|
In his classic facilitation work, Facilitator's Guide to Participatory
Decison-Making, (New Socety Publishers, Gabriola Island,
BC, Canada, 1996) Sam Kaner presents a deceptively simple model
of what takes place when a group comes together to make a decision.
A new topic is introduced and the group first repeats the common
wisdom about the topic. For known matters, this is enough to build
a solution and proceed. Nothing else has to happen.
However, when the group is confronted with an issue that their
accepted wisdom cannot address, then they begin to talk. They start
to look at the topic from many different perspectives. There are
complaints and suggestions, discussion of what has been tried and
failed, arguments about alternative ways to pose the questions,
and so on. Kaner calls this process the "Divergent Zone",
where the group diverges from the initial question in order to address
it fully.
After a while, so much has surfaced that some in the group begin
to get nervous. There can be calls for "process check"
and the facilitator may wonder if things have gotten out of hand.
When people start to think about all of what they have said, it
just doesn't seem likely they will be able to wrap it up. This,
says Sam Kaner, could be called the "Groan Zone", in which
the group really has to grapple with all the
|
aspects of the problem, all the parties involved, and so on. Here
is where workshops can easily collapse, because facilitator and
group lose their nerve.
The challenge is to know when and how to converge -- to bring the
many themes and concerns together into an agreement that the group
can discuss. This process of pulling a wide variety of points towards
a decison point Kaner names the "Convergent Zone". here
the gorup carefully seeks a way to formulate what has to be decided.

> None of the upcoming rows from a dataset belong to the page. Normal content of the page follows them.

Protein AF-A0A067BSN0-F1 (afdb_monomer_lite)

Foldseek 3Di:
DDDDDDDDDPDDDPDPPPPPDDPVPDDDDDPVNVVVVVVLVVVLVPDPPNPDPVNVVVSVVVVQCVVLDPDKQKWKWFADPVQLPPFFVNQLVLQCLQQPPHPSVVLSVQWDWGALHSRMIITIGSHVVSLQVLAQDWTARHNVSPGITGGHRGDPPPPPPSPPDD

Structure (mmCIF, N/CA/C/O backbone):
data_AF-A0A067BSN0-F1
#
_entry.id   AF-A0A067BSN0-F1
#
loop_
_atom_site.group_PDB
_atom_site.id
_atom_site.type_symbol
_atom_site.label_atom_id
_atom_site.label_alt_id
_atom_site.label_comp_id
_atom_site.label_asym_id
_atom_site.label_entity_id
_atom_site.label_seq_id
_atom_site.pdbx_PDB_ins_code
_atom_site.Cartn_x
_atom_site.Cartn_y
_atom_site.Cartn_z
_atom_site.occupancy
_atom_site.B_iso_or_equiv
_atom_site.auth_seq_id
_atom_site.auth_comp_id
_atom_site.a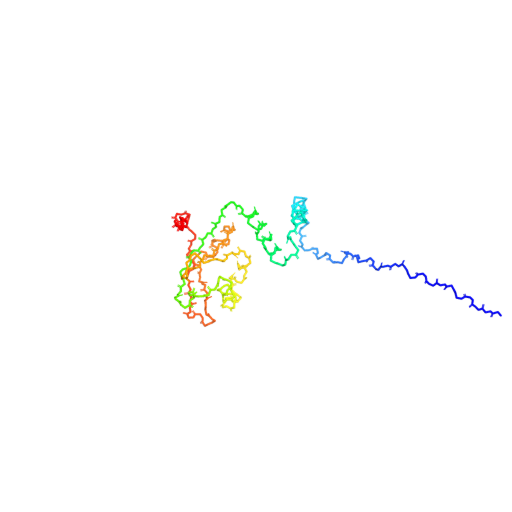uth_asym_id
_atom_site.auth_atom_id
_atom_site.pdbx_PDB_model_num
ATOM 1 N N . MET A 1 1 ? -19.071 -64.887 -46.292 1.00 41.88 1 MET A N 1
ATOM 2 C CA . MET A 1 1 ? -18.492 -63.580 -46.665 1.00 41.88 1 MET A CA 1
ATOM 3 C C . MET A 1 1 ? -18.741 -62.621 -45.516 1.00 41.88 1 MET A C 1
ATOM 5 O O . MET A 1 1 ? -19.852 -62.150 -45.336 1.00 41.88 1 MET A O 1
ATOM 9 N N . THR A 1 2 ? -17.737 -62.462 -44.664 1.00 41.88 2 THR A N 1
ATOM 10 C CA . THR A 1 2 ? -17.761 -61.679 -43.422 1.00 41.88 2 THR A CA 1
ATOM 11 C C . THR A 1 2 ? -17.028 -60.357 -43.667 1.00 41.88 2 THR A C 1
ATOM 13 O O . THR A 1 2 ? -15.943 -60.390 -44.247 1.00 41.88 2 THR A O 1
ATOM 16 N N . PRO A 1 3 ? -17.572 -59.196 -43.264 1.00 44.47 3 PRO A N 1
ATOM 17 C CA . PRO A 1 3 ? -16.876 -57.928 -43.429 1.00 44.47 3 PRO A CA 1
ATOM 18 C C . PRO A 1 3 ? -15.810 -57.770 -42.337 1.00 44.47 3 PRO A C 1
ATOM 20 O O . PRO A 1 3 ? -16.123 -57.675 -41.148 1.00 44.47 3 PRO A O 1
ATOM 23 N N . SER A 1 4 ? -14.541 -57.738 -42.745 1.00 38.38 4 SER A N 1
ATOM 24 C CA . SER A 1 4 ? -13.412 -57.420 -41.869 1.00 38.38 4 SER A CA 1
ATOM 25 C C . SER A 1 4 ? -13.434 -55.935 -41.505 1.00 38.38 4 SER A C 1
ATOM 27 O O . SER A 1 4 ? -13.244 -55.068 -42.356 1.00 38.38 4 SER A O 1
ATOM 29 N N . ARG A 1 5 ? -13.665 -55.647 -40.219 1.00 42.69 5 ARG A N 1
ATOM 30 C CA . ARG A 1 5 ? -13.445 -54.334 -39.603 1.00 42.69 5 ARG A CA 1
ATOM 31 C C . ARG A 1 5 ? -11.944 -54.056 -39.536 1.00 42.69 5 ARG A C 1
ATOM 33 O O . ARG A 1 5 ? -11.219 -54.769 -38.848 1.00 42.69 5 ARG A O 1
ATOM 40 N N . THR A 1 6 ? -11.491 -53.002 -40.200 1.00 46.78 6 THR A N 1
ATOM 41 C CA . THR A 1 6 ? -10.170 -52.409 -39.968 1.00 46.78 6 THR A CA 1
ATOM 42 C C . THR A 1 6 ? -10.160 -51.702 -38.601 1.00 46.78 6 THR A C 1
ATOM 44 O O . THR A 1 6 ? -11.134 -51.013 -38.279 1.00 46.78 6 THR A O 1
ATOM 47 N N . PRO A 1 7 ? -9.104 -51.839 -37.777 1.00 42.91 7 PRO A N 1
ATOM 48 C CA . PRO A 1 7 ? -9.026 -51.152 -36.493 1.00 42.91 7 PRO A CA 1
ATOM 49 C C . PRO A 1 7 ? -8.775 -49.653 -36.701 1.00 42.91 7 PRO A C 1
ATOM 51 O O . PRO A 1 7 ? -7.868 -49.264 -37.438 1.00 42.91 7 PRO A O 1
ATOM 54 N N . LYS A 1 8 ? -9.568 -48.808 -36.031 1.00 40.19 8 LYS A N 1
ATOM 55 C CA . LYS A 1 8 ? -9.254 -47.386 -35.855 1.00 40.19 8 LYS A CA 1
ATOM 56 C C . LYS A 1 8 ? -8.038 -47.287 -34.940 1.00 40.19 8 LYS A C 1
ATOM 58 O O . LYS A 1 8 ? -8.090 -47.727 -33.798 1.00 40.19 8 LYS A O 1
ATOM 63 N N . ASN A 1 9 ? -6.957 -46.728 -35.465 1.00 39.03 9 ASN A N 1
ATOM 64 C CA . ASN A 1 9 ? -5.794 -46.373 -34.673 1.00 39.03 9 ASN A CA 1
ATOM 65 C C . ASN A 1 9 ? -6.128 -45.074 -33.921 1.00 39.03 9 ASN A C 1
ATOM 67 O O . ASN A 1 9 ? -6.104 -43.988 -34.502 1.00 39.03 9 ASN A O 1
ATOM 71 N N . ASP A 1 10 ? -6.504 -45.199 -32.650 1.00 47.72 10 ASP A N 1
ATOM 72 C CA . ASP A 1 10 ? -6.607 -44.085 -31.709 1.00 47.72 10 ASP A CA 1
ATOM 73 C C . ASP A 1 10 ? -5.195 -43.588 -31.390 1.00 47.72 10 ASP A C 1
ATOM 75 O O . ASP A 1 10 ? -4.515 -44.119 -30.515 1.00 47.72 10 ASP A O 1
ATOM 79 N N . SER A 1 11 ? -4.709 -42.597 -32.135 1.00 46.56 11 SER A N 1
ATOM 80 C CA . SER A 1 11 ? -3.449 -41.903 -31.839 1.00 46.56 11 SER A CA 1
ATOM 81 C C . SER A 1 11 ? -3.388 -40.547 -32.541 1.00 46.56 11 SER A C 1
ATOM 83 O O . SER A 1 11 ? -2.680 -40.385 -33.527 1.00 46.56 11 SER A O 1
ATOM 85 N N . ALA A 1 12 ? -4.115 -39.555 -32.028 1.00 38.00 12 ALA A N 1
ATOM 86 C CA . ALA A 1 12 ? -3.756 -38.146 -32.201 1.00 38.00 12 ALA A CA 1
ATOM 87 C C . ALA A 1 12 ? -4.462 -37.310 -31.127 1.00 38.00 12 ALA A C 1
ATOM 89 O O . ALA A 1 12 ? -5.607 -36.887 -31.258 1.00 38.00 12 ALA A O 1
ATOM 90 N N . ARG A 1 13 ? -3.743 -37.140 -30.020 1.00 41.31 13 ARG A N 1
ATOM 91 C CA . ARG A 1 13 ? -3.932 -36.136 -28.969 1.00 41.31 13 ARG A CA 1
ATOM 92 C C . ARG A 1 13 ? -4.402 -34.806 -29.595 1.00 41.31 13 ARG A C 1
ATOM 94 O O . ARG A 1 13 ? -3.755 -34.378 -30.549 1.00 41.31 13 ARG A O 1
ATOM 101 N N . PRO A 1 14 ? -5.464 -34.137 -29.106 1.00 39.12 14 PRO A N 1
ATOM 102 C CA . PRO A 1 14 ? -5.788 -32.812 -29.609 1.00 39.12 14 PRO A CA 1
ATOM 103 C C . PRO A 1 14 ? -4.621 -31.896 -29.251 1.00 39.12 14 PRO A C 1
ATOM 105 O O . PRO A 1 14 ? -4.340 -31.641 -28.078 1.00 39.12 14 PRO A O 1
ATOM 108 N N . GLU A 1 15 ? -3.895 -31.457 -30.275 1.00 40.91 15 GLU A N 1
ATOM 109 C CA . GLU A 1 15 ? -3.010 -30.317 -30.164 1.00 40.91 15 GLU A CA 1
ATOM 110 C C . GLU A 1 15 ? -3.880 -29.165 -29.669 1.00 40.91 15 GLU A C 1
ATOM 112 O O . GLU A 1 15 ? -4.749 -28.666 -30.387 1.00 40.91 15 GLU A O 1
ATOM 117 N N . ASN A 1 16 ? -3.688 -28.781 -28.406 1.00 41.62 16 ASN A N 1
ATOM 118 C CA . ASN A 1 16 ? -4.148 -27.502 -27.892 1.00 41.62 16 ASN A CA 1
ATOM 119 C C . ASN A 1 16 ? -3.426 -26.427 -28.709 1.00 41.62 16 ASN A C 1
ATOM 121 O O . ASN A 1 16 ? -2.368 -25.925 -28.334 1.00 41.62 16 ASN A O 1
ATOM 125 N N . SER A 1 17 ? -3.985 -26.121 -29.875 1.00 40.22 17 SER A N 1
ATOM 126 C CA . SER A 1 17 ? -3.611 -24.982 -30.683 1.00 40.22 17 SER A CA 1
ATOM 127 C C . SER A 1 17 ? -3.929 -23.748 -29.852 1.00 40.22 17 SER A C 1
ATOM 129 O O . SER A 1 17 ? -5.064 -23.281 -29.799 1.00 40.22 17 SER A O 1
ATOM 131 N N . LEU A 1 18 ? -2.902 -23.201 -29.200 1.00 46.88 18 LEU A N 1
ATOM 132 C CA . LEU A 1 18 ? -2.917 -21.903 -28.519 1.00 46.88 18 LEU A CA 1
ATOM 133 C C . LEU A 1 18 ? -3.145 -20.727 -29.496 1.00 46.88 18 LEU A C 1
ATOM 135 O O . LEU A 1 18 ? -2.922 -19.574 -29.148 1.00 46.88 18 LEU A O 1
ATOM 139 N N . ARG A 1 19 ? -3.632 -20.978 -30.719 1.00 45.50 19 ARG A N 1
ATOM 140 C CA . ARG A 1 19 ? -4.083 -19.954 -31.674 1.00 45.50 19 ARG A CA 1
ATOM 141 C C . ARG A 1 19 ? -5.506 -19.465 -31.366 1.00 45.50 19 ARG A C 1
ATOM 143 O O . ARG A 1 19 ? -6.231 -19.043 -32.264 1.00 45.50 19 ARG A O 1
ATOM 150 N N . GLY A 1 20 ? -5.923 -19.546 -30.106 1.00 41.44 20 GLY A N 1
ATOM 151 C CA . GLY A 1 20 ? -7.197 -19.030 -29.629 1.00 41.44 20 GLY A CA 1
ATOM 152 C C . GLY A 1 20 ? -7.061 -17.571 -29.205 1.00 41.44 20 GLY A C 1
ATOM 153 O O . GLY A 1 20 ? -6.464 -17.300 -28.174 1.00 41.44 20 GLY A O 1
ATOM 154 N N . ARG A 1 21 ? -7.654 -16.671 -30.002 1.00 47.09 21 ARG A N 1
ATOM 155 C CA . ARG A 1 21 ? -7.975 -15.262 -29.694 1.00 47.09 21 ARG A CA 1
ATOM 156 C C . ARG A 1 21 ? -6.810 -14.375 -29.231 1.00 47.09 21 ARG A C 1
ATOM 158 O O . ARG A 1 21 ? -6.579 -14.179 -28.046 1.00 47.09 21 ARG A O 1
ATOM 165 N N . ARG A 1 22 ? -6.154 -13.726 -30.199 1.00 45.81 22 ARG A N 1
ATOM 166 C CA . ARG A 1 22 ? -5.558 -12.404 -29.965 1.00 45.81 22 ARG A CA 1
ATOM 167 C C . ARG A 1 22 ? -6.666 -11.369 -30.102 1.00 45.81 22 ARG A C 1
ATOM 169 O O . ARG A 1 22 ? -7.114 -11.097 -31.215 1.00 45.81 22 ARG A O 1
ATOM 176 N N . ASP A 1 23 ? -7.101 -10.807 -28.987 1.00 51.31 23 ASP A N 1
ATOM 177 C CA . ASP A 1 23 ? -7.851 -9.559 -29.008 1.00 51.31 23 ASP A CA 1
ATOM 178 C C . ASP A 1 23 ? -6.852 -8.461 -29.426 1.00 51.31 23 ASP A C 1
ATOM 180 O O . ASP A 1 23 ? -5.999 -8.038 -28.650 1.00 51.31 23 ASP A O 1
ATOM 184 N N . ASN A 1 24 ? -6.873 -8.086 -30.711 1.00 47.66 24 ASN A N 1
ATOM 185 C CA . ASN A 1 24 ? -5.930 -7.165 -31.373 1.00 47.66 24 ASN A CA 1
ATOM 186 C C . ASN A 1 24 ? -6.112 -5.688 -30.948 1.00 47.66 24 ASN A C 1
ATOM 188 O O . ASN A 1 24 ? -6.203 -4.806 -31.798 1.00 47.66 24 ASN A O 1
ATOM 192 N N . VAL A 1 25 ? -6.204 -5.396 -29.650 1.00 52.12 25 VAL A N 1
ATOM 193 C CA . VAL A 1 25 ? -6.429 -4.021 -29.155 1.00 52.12 25 VAL A CA 1
ATOM 194 C C . VAL A 1 25 ? -5.147 -3.375 -28.602 1.00 52.12 25 VAL A C 1
ATOM 196 O O . VAL A 1 25 ? -5.106 -2.164 -28.416 1.00 52.12 25 VAL A O 1
ATOM 199 N N . GLY A 1 26 ? -4.072 -4.143 -28.395 1.00 50.09 26 GLY A N 1
ATOM 200 C CA . GLY A 1 26 ? -2.782 -3.627 -27.918 1.00 50.09 26 GLY A CA 1
ATOM 201 C C . GLY A 1 26 ? -1.711 -3.553 -29.015 1.00 50.09 26 GLY A C 1
ATOM 202 O O . GLY A 1 26 ? -1.725 -4.390 -29.924 1.00 50.09 26 GLY A O 1
ATOM 203 N N . PRO A 1 27 ? -0.767 -2.592 -28.946 1.00 50.88 27 PRO A N 1
ATOM 204 C CA . PRO A 1 27 ? 0.431 -2.626 -29.779 1.00 50.88 27 PRO A CA 1
ATOM 205 C C . PRO A 1 27 ? 1.203 -3.941 -29.549 1.00 50.88 27 PRO A C 1
ATOM 207 O O . PRO A 1 27 ? 1.128 -4.513 -28.457 1.00 50.88 27 PRO A O 1
ATOM 210 N N . PRO A 1 28 ? 1.914 -4.463 -30.566 1.00 64.75 28 PRO A N 1
ATOM 211 C CA . PRO A 1 28 ? 2.731 -5.658 -30.393 1.00 64.75 28 PRO A CA 1
ATOM 212 C C . PRO A 1 28 ? 3.793 -5.407 -29.319 1.00 64.75 28 PRO A C 1
ATOM 214 O O . PRO A 1 28 ? 4.407 -4.342 -29.307 1.00 64.75 28 PRO A O 1
ATOM 217 N N . ALA A 1 29 ? 4.015 -6.395 -28.449 1.00 62.69 29 ALA A N 1
ATOM 218 C CA . ALA A 1 29 ? 5.129 -6.358 -27.510 1.00 62.69 29 ALA A CA 1
ATOM 219 C C . ALA A 1 29 ? 6.447 -6.190 -28.285 1.00 62.69 29 ALA A C 1
ATOM 221 O O . ALA A 1 29 ? 6.682 -6.888 -29.278 1.00 62.69 29 ALA A O 1
ATOM 222 N N . SER A 1 30 ? 7.276 -5.252 -27.843 1.00 72.12 30 SER A N 1
ATOM 223 C CA . SER A 1 30 ? 8.619 -5.014 -28.364 1.00 72.12 30 SER A CA 1
ATOM 224 C C . SER A 1 30 ? 9.536 -6.220 -28.123 1.00 72.12 30 SER A C 1
ATOM 226 O O . SER A 1 30 ? 9.305 -7.042 -27.232 1.00 72.12 30 SER A O 1
ATOM 228 N N . GLU A 1 31 ? 10.603 -6.339 -28.918 1.00 73.56 31 GLU A N 1
ATOM 229 C CA . GLU A 1 31 ? 11.605 -7.402 -28.741 1.00 73.56 31 GLU A CA 1
ATOM 230 C C . GLU A 1 31 ? 12.271 -7.347 -27.356 1.00 73.56 31 GLU A C 1
ATOM 232 O O . GLU A 1 31 ? 12.595 -8.392 -26.785 1.00 73.56 31 GLU A O 1
ATOM 237 N N . ASP A 1 32 ? 12.392 -6.150 -26.780 1.00 65.81 32 ASP A N 1
ATOM 238 C CA . ASP A 1 32 ? 12.923 -5.936 -25.435 1.00 65.81 32 ASP A CA 1
ATOM 239 C C . ASP A 1 32 ? 11.976 -6.479 -24.356 1.00 65.81 32 ASP A C 1
ATOM 241 O O . ASP A 1 32 ? 12.413 -7.187 -23.446 1.00 65.81 32 ASP A O 1
ATOM 245 N N . GLU A 1 33 ? 10.668 -6.227 -24.477 1.00 67.75 33 GLU A N 1
ATOM 246 C CA . GLU A 1 33 ? 9.656 -6.779 -23.564 1.00 67.75 33 GLU A CA 1
ATOM 247 C C . GLU A 1 33 ? 9.615 -8.309 -23.638 1.00 67.75 33 GLU A C 1
ATOM 249 O O . GLU A 1 33 ? 9.570 -8.986 -22.609 1.00 67.75 33 GLU A O 1
ATOM 254 N N . LEU A 1 34 ? 9.699 -8.872 -24.847 1.00 76.75 34 LEU A N 1
ATOM 255 C CA . LEU A 1 34 ? 9.750 -10.321 -25.049 1.00 76.75 34 LEU A CA 1
ATOM 256 C C . LEU A 1 34 ? 11.012 -10.935 -24.430 1.00 76.75 34 LEU A C 1
ATOM 258 O O . LEU A 1 34 ? 10.928 -11.960 -23.749 1.00 76.75 34 LEU A O 1
ATOM 262 N N . SER A 1 35 ? 12.167 -10.297 -24.616 1.00 71.31 35 SER A N 1
ATOM 263 C CA . SER A 1 35 ? 13.442 -10.732 -24.035 1.00 71.31 35 SER A CA 1
ATOM 264 C C . SER A 1 35 ? 13.420 -10.663 -22.509 1.00 71.31 35 SER A C 1
ATOM 266 O O . SER A 1 35 ? 13.877 -11.587 -21.834 1.00 71.31 35 SER A O 1
ATOM 268 N N . HIS A 1 36 ? 12.816 -9.613 -21.950 1.00 74.06 36 HIS A N 1
ATOM 269 C CA . HIS A 1 36 ? 12.647 -9.468 -20.510 1.00 74.06 36 HIS A CA 1
ATOM 270 C C . HIS A 1 36 ? 11.733 -10.557 -19.930 1.00 74.06 36 HIS A C 1
ATOM 272 O O . HIS A 1 36 ? 12.086 -11.198 -18.940 1.00 74.06 36 HIS A O 1
ATOM 278 N N . CYS A 1 37 ? 10.601 -10.850 -20.577 1.00 76.25 37 CYS A N 1
ATOM 279 C CA . CYS A 1 37 ? 9.720 -11.945 -20.167 1.00 76.25 37 CYS A CA 1
ATOM 280 C C . CYS A 1 37 ? 10.422 -13.310 -20.200 1.00 76.25 37 CYS A C 1
ATOM 282 O O . CYS A 1 37 ? 10.229 -14.121 -19.291 1.00 76.25 37 CYS A O 1
ATOM 284 N N . LEU A 1 38 ? 11.249 -13.565 -21.218 1.00 81.81 38 LEU A N 1
ATOM 285 C CA . LEU A 1 38 ? 12.040 -14.795 -21.311 1.00 81.81 38 LEU A CA 1
ATOM 286 C C . LEU A 1 38 ? 13.067 -14.898 -20.178 1.00 81.81 38 LEU A C 1
ATOM 288 O O . LEU A 1 38 ? 13.210 -15.971 -19.589 1.00 81.81 38 LEU A O 1
ATOM 292 N N . GLN A 1 39 ? 13.726 -13.792 -19.824 1.00 78.31 39 GLN A N 1
ATOM 293 C CA . GLN A 1 39 ? 14.671 -13.753 -18.708 1.00 78.31 39 GLN A CA 1
ATOM 294 C C . GLN A 1 39 ? 13.981 -14.044 -17.369 1.00 78.31 39 GLN A C 1
ATOM 296 O O . GLN A 1 39 ? 14.466 -14.865 -16.595 1.00 78.31 39 GLN A O 1
ATOM 301 N N . LEU A 1 40 ? 12.818 -13.438 -17.114 1.00 79.81 40 LEU A N 1
ATOM 302 C CA . LEU A 1 40 ? 12.038 -13.696 -15.899 1.00 79.81 40 LEU A CA 1
ATOM 303 C C . LEU A 1 40 ? 11.575 -15.157 -15.814 1.00 79.81 40 LEU A C 1
ATOM 305 O O . LEU A 1 40 ? 11.639 -15.782 -14.757 1.00 79.81 40 LEU A O 1
ATOM 309 N N . ALA A 1 41 ? 11.143 -15.739 -16.932 1.00 79.81 41 ALA A N 1
ATOM 310 C CA . ALA A 1 41 ? 10.765 -17.148 -16.970 1.00 79.81 41 ALA A CA 1
ATOM 311 C C . ALA A 1 41 ? 11.958 -18.073 -16.663 1.00 79.81 41 ALA A C 1
ATOM 313 O O . ALA A 1 41 ? 11.802 -19.047 -15.923 1.00 79.81 41 ALA A O 1
ATOM 314 N N . ALA A 1 42 ? 13.146 -17.758 -17.190 1.00 81.19 42 ALA A N 1
ATOM 315 C CA . ALA A 1 42 ? 14.371 -18.509 -16.923 1.00 81.19 42 ALA A CA 1
ATOM 316 C C . ALA A 1 42 ? 14.806 -18.396 -15.452 1.00 81.19 42 ALA A C 1
ATOM 318 O O . ALA A 1 42 ? 15.079 -19.411 -14.812 1.00 81.19 42 ALA A O 1
ATOM 319 N N . ASP A 1 43 ? 14.796 -17.185 -14.896 1.00 79.88 43 ASP A N 1
ATOM 320 C CA . ASP A 1 43 ? 15.141 -16.914 -13.498 1.00 79.88 43 ASP A CA 1
ATOM 321 C C . ASP A 1 43 ? 14.186 -17.621 -12.524 1.00 79.88 43 ASP A C 1
ATOM 323 O O . ASP A 1 43 ? 14.620 -18.152 -11.501 1.00 79.88 43 ASP A O 1
ATOM 327 N N . PHE A 1 44 ? 12.888 -17.659 -12.841 1.00 78.38 44 PHE A N 1
ATOM 328 C CA . PHE A 1 44 ? 11.896 -18.390 -12.052 1.00 78.38 44 PHE A CA 1
ATOM 329 C C . PHE A 1 44 ? 12.106 -19.907 -12.123 1.00 78.38 44 PHE A C 1
ATOM 331 O O . PHE A 1 44 ? 12.013 -20.597 -11.110 1.00 78.38 44 PHE A O 1
ATOM 338 N N . ALA A 1 45 ? 12.409 -20.437 -13.312 1.00 78.88 45 ALA A N 1
ATOM 339 C CA . ALA A 1 45 ? 12.654 -21.864 -13.515 1.00 78.88 45 ALA A CA 1
ATOM 340 C C . ALA A 1 45 ? 13.959 -22.350 -12.859 1.00 78.88 45 ALA A C 1
ATOM 342 O O . ALA A 1 45 ? 14.056 -23.520 -12.484 1.00 78.88 45 ALA A O 1
ATOM 343 N N . ALA A 1 46 ? 14.946 -21.462 -12.719 1.00 78.94 46 ALA A N 1
ATOM 344 C CA . ALA A 1 46 ? 16.225 -21.747 -12.080 1.00 78.94 46 ALA A CA 1
ATOM 345 C C . ALA A 1 46 ? 16.142 -21.816 -10.545 1.00 78.94 46 ALA A C 1
ATOM 347 O O . ALA A 1 46 ? 17.039 -22.389 -9.925 1.00 78.94 46 ALA A O 1
ATOM 348 N N . ASP A 1 47 ? 15.094 -21.267 -9.919 1.00 73.25 47 ASP A N 1
ATOM 349 C CA . ASP A 1 47 ? 14.923 -21.327 -8.467 1.00 73.25 47 ASP A CA 1
ATOM 350 C C . ASP A 1 47 ? 14.333 -22.692 -8.042 1.00 73.25 47 ASP A C 1
ATOM 352 O O . ASP A 1 47 ? 13.159 -22.987 -8.299 1.00 73.25 47 ASP A O 1
ATOM 356 N N . PRO A 1 48 ? 15.107 -23.547 -7.344 1.00 66.88 48 PRO A N 1
ATOM 357 C CA . PRO A 1 48 ? 14.649 -24.873 -6.931 1.00 66.88 48 PRO A CA 1
ATOM 358 C C . PRO A 1 48 ? 13.478 -24.832 -5.933 1.00 66.88 48 PRO A C 1
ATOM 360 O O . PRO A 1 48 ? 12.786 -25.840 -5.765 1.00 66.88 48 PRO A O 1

Finally, the group grapples with the decision as they have agreed
to state it. It can be as simple as yes / no or as complex as pages
of detail. This phase of making the agreement is the "Closure
Zone".
What Sam Kaner does for us here is to offer a way of seeing a meeting
in which new material arises, differences are discussed and conflict
occurs, not as some aberration to be deplored, but in fact a normal,
manageable process. The group can anticipate when and why it will
be difficult. Naturally no clear process can guarantee a quality
outcome, but it can indeed free a group from fear of wasting their
time and energy in pointless struggle.